After the War, the future actor Jack Castello must adapt to a peacetime existence, realize his dream of becoming and actor, get a decent job, and find a home. Meantime, his wife works as a waitress, while Jack looks for a cameo appearance. In the bar where he goes to drink whiskey, he meet an impressive man, Ernie (Dylan McDermott), the owner of a special petrol station. The fact is that only good-looking men work at the station.
But after filling the tank, the service provided includes intimate experiences, either for women or men. “I want to Dreamland” is password that allows you to enjoy sexual pleasures. Once in the job, Jack connects with the “right” people in the cinema world. In addition, he meets the future screenwriter of the film that will bring his dreams to reality.
Episode No. 2
“Prostitution as Temporary Work”
It is probably worth warning readers (and potential viewers) that the series is full of sexual episodes. But hardly anyone would believe that in films about beautiful young people there might be so little visible physical action. In addition, the recent scandals of sexual harassment among directors have thoroughly diminished the naughty scenes in the series. The fact is that everything may not have gone smoothly when you first started acting. But the producers and directors didn’t advertise sex as the only direct way to the stage.
So, the future screenwriter, Archie Coleman, turns out to have been involved in prostitution before writing his script. In the USA in the 1940s, homosexual relationships are illegal and subject to prosecution under the law, so many couples hide in movie theaters. Acquainted with Jack, Archie begins to work at the petrol station, where he meets his lover, Rock Hudson, also a future actor. As the plot unfolds, Archie and Rock come out finally as a couple while standing on the red carpet at the Oscars.
A small spoiler, but the plot of the series is fraught with risks. And by the way, this is not the only on-screen homosexual relationship. Against the background of the rest of the series, it should be understood that the directors gambled with the plot. Pulling the project would not have been difficult – it is so conflicted and multi-faceted.
“Living the Peg Script”
Director Raymond, hiding his Filipino roots, which was triggering in US politics at the time, comes across the script for a drama titled “Peg”, written by the black-skinned screenwriter, Archie, just as a girl jumps from one of the symbolic letters of Hollywood due to her rejection in the tough world of cinema. He decides to make the star his girlfriend, Camille Washington, a dark-skinned actress who is forced to play trivial roles because of her race. For them, this film will be a chance to overcome public protest, to set in motion mass revolution, in the literal sense of the word. They would be spat on, and fire bombs would be thrown at them, with curses screamed and no one predicting that “Peg” would turn out to be successful cinema.
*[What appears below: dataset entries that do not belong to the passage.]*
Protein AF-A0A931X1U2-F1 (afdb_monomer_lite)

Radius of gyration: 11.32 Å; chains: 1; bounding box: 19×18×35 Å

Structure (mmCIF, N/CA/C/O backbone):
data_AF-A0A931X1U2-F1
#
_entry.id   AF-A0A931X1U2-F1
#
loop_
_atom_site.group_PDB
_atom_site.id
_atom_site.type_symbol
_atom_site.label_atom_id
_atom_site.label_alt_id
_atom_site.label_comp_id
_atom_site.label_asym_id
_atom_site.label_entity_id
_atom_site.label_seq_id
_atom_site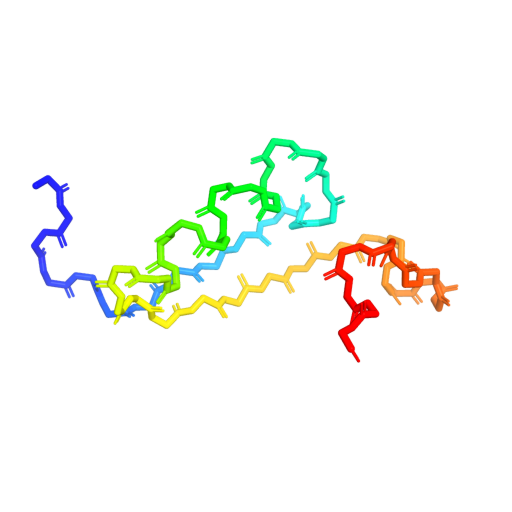.pdbx_PDB_ins_code
_atom_site.Cartn_x
_atom_site.Cartn_y
_atom_site.Cartn_z
_atom_site.occupancy
_atom_site.B_iso_or_equiv
_atom_site.auth_seq_id
_atom_site.auth_comp_id
_atom_site.auth_asym_id
_atom_site.auth_atom_id
_atom_site.pdbx_PDB_model_num
ATOM 1 N N . MET A 1 1 ? -1.674 -1.727 18.524 1.00 65.12 1 MET A N 1
ATOM 2 C CA . MET A 1 1 ? -0.294 -1.717 17.996 1.00 65.12 1 MET A CA 1
ATOM 3 C C . MET A 1 1 ? -0.060 -0.694 16.873 1.00 65.12 1 MET A C 1
ATOM 5 O O . MET A 1 1 ? 1.090 -0.442 16.574 1.00 65.12 1 MET A O 1
ATOM 9 N N . LEU A 1 2 ? -1.086 -0.019 16.322 1.00 73.75 2 LEU A N 1
ATOM 10 C CA . LEU A 1 2 ? -0.924 1.134 15.405 1.00 73.75 2 LEU A CA 1
ATOM 11 C C . LEU A 1 2 ? -1.903 2.274 15.770 1.00 73.75 2 LEU A C 1
ATOM 13 O O . LEU A 1 2 ? -2.720 2.697 14.955 1.00 73.75 2 LEU A O 1
ATOM 17 N N . LYS A 1 3 ? -1.907 2.720 17.035 1.00 72.75 3 LYS A N 1
ATOM 18 C CA . LYS A 1 3 ? -2.806 3.805 17.477 1.00 72.75 3 LYS A CA 1
ATOM 19 C C . LYS A 1 3 ? -2.352 5.132 16.852 1.00 72.75 3 LYS A C 1
ATOM 21 O O . LYS A 1 3 ? -1.191 5.492 16.985 1.00 72.75 3 LYS A O 1
ATOM 26 N N . GLY A 1 4 ? -3.269 5.842 16.192 1.00 79.31 4 GLY A N 1
ATOM 27 C CA . GLY A 1 4 ? -3.033 7.171 15.604 1.00 79.31 4 GLY A CA 1
ATOM 28 C C . GLY A 1 4 ? -2.583 7.183 14.136 1.00 79.31 4 GLY A C 1
ATOM 29 O O . GLY A 1 4 ? -2.605 8.238 13.509 1.00 79.31 4 GLY A O 1
ATOM 30 N N . LEU A 1 5 ? -2.237 6.031 13.556 1.00 83.44 5 LEU A N 1
ATOM 31 C CA . LEU A 1 5 ? -1.893 5.922 12.135 1.00 83.44 5 LEU A CA 1
ATOM 32 C C . LEU A 1 5 ? -3.165 5.785 11.294 1.00 83.44 5 LEU A C 1
ATOM 34 O O . LEU A 1 5 ? -3.850 4.771 11.371 1.00 83.44 5 LEU A O 1
ATOM 38 N N . LYS A 1 6 ? -3.477 6.806 10.488 1.00 84.75 6 LYS A N 1
ATOM 39 C CA . LYS A 1 6 ? -4.593 6.765 9.524 1.00 84.75 6 LYS A CA 1
ATOM 40 C C . LYS A 1 6 ? -4.180 6.238 8.152 1.00 84.75 6 LYS A C 1
ATOM 42 O O . LYS A 1 6 ? -4.989 5.599 7.489 1.00 84.75 6 LYS A O 1
ATOM 47 N N . ARG A 1 7 ? -2.937 6.506 7.742 1.00 93.62 7 ARG A N 1
ATOM 48 C CA . ARG A 1 7 ? -2.439 6.251 6.389 1.00 93.62 7 ARG A CA 1
ATOM 49 C C . ARG A 1 7 ? -1.155 5.433 6.417 1.00 93.62 7 ARG A C 1
ATOM 51 O O . ARG A 1 7 ? -0.249 5.736 7.190 1.00 93.62 7 ARG A O 1
ATOM 58 N N . ILE A 1 8 ? -1.086 4.415 5.569 1.00 93.75 8 ILE A N 1
ATOM 59 C CA . ILE A 1 8 ? 0.040 3.489 5.447 1.00 93.75 8 ILE A CA 1
ATOM 60 C C . ILE A 1 8 ? 0.485 3.477 3.984 1.00 93.75 8 ILE A C 1
ATOM 62 O O . ILE A 1 8 ? -0.338 3.335 3.077 1.00 93.75 8 ILE A O 1
ATOM 66 N N . HIS A 1 9 ? 1.784 3.657 3.748 1.00 94.06 9 HIS A N 1
ATOM 67 C CA . HIS A 1 9 ? 2.374 3.599 2.413 1.00 94.06 9 HIS A CA 1
ATOM 68 C C . HIS A 1 9 ? 3.322 2.409 2.304 1.00 94.06 9 HIS A C 1
ATOM 70 O O . HIS A 1 9 ? 4.239 2.268 3.111 1.00 94.06 9 HIS A O 1
ATOM 76 N N . PHE A 1 10 ? 3.113 1.577 1.291 1.00 94.00 10 PHE A N 1
ATOM 77 C CA . PHE A 1 10 ? 3.938 0.411 1.012 1.00 94.00 10 PHE A CA 1
ATOM 78 C C . PHE A 1 10 ? 4.879 0.653 -0.166 1.00 94.00 10 PHE A C 1
ATOM 80 O O . PHE A 1 10 ? 4.439 0.897 -1.287 1.00 94.00 10 PHE A O 1
ATOM 87 N N . THR A 1 11 ? 6.180 0.509 0.070 1.00 94.81 11 THR A N 1
ATOM 88 C CA . THR A 1 11 ? 7.188 0.439 -0.995 1.00 94.81 11 THR A CA 1
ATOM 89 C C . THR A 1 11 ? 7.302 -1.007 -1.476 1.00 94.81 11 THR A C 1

The film was made by Ryan Murphy – one of the most notable screenwriters, producers, and directors of our time. He has produced “American Horror Story”; and the television series “Glee” and “Eat, Pray, Love” came out of his pen. Who has not heard about “Hollywood”? Come on, everyone has! We were waiting for it! The picture itself turns out to be quite bright, eccentric, revealing, with invincible willpower.
It seems quite realistic to anyone who was present in Hollywood at that time. There is mention of Vivien Leigh, the lead actress in “Gone with the Wind”; the playwright Noel Coward; Hattie McDaniel, the first black actress to win an Oscar; and Anna May Wong, the Asian actress and star of American cinema. And also, it is hard not to notice Eleanor Roosevelt, who actually influences the decision to shoot “Peg” with the participation of black artists and a black screenwriter in the credits.
Risking to win one day
This is probably the best descriptive slogan of this series. The entire difficult path to success is presented in the opening intro of the series, as young people climb the giant letters of the Hollywood logo, which is the prototype of all the obstacles that actors meet at the beginning of their careers.
They give hands to each other, supporting one another in failure. At the beginning and at the end, perhaps, will be a frame where at the very culmination of their dreams everyone will see the sunrise – the great beginning and end point of the dream.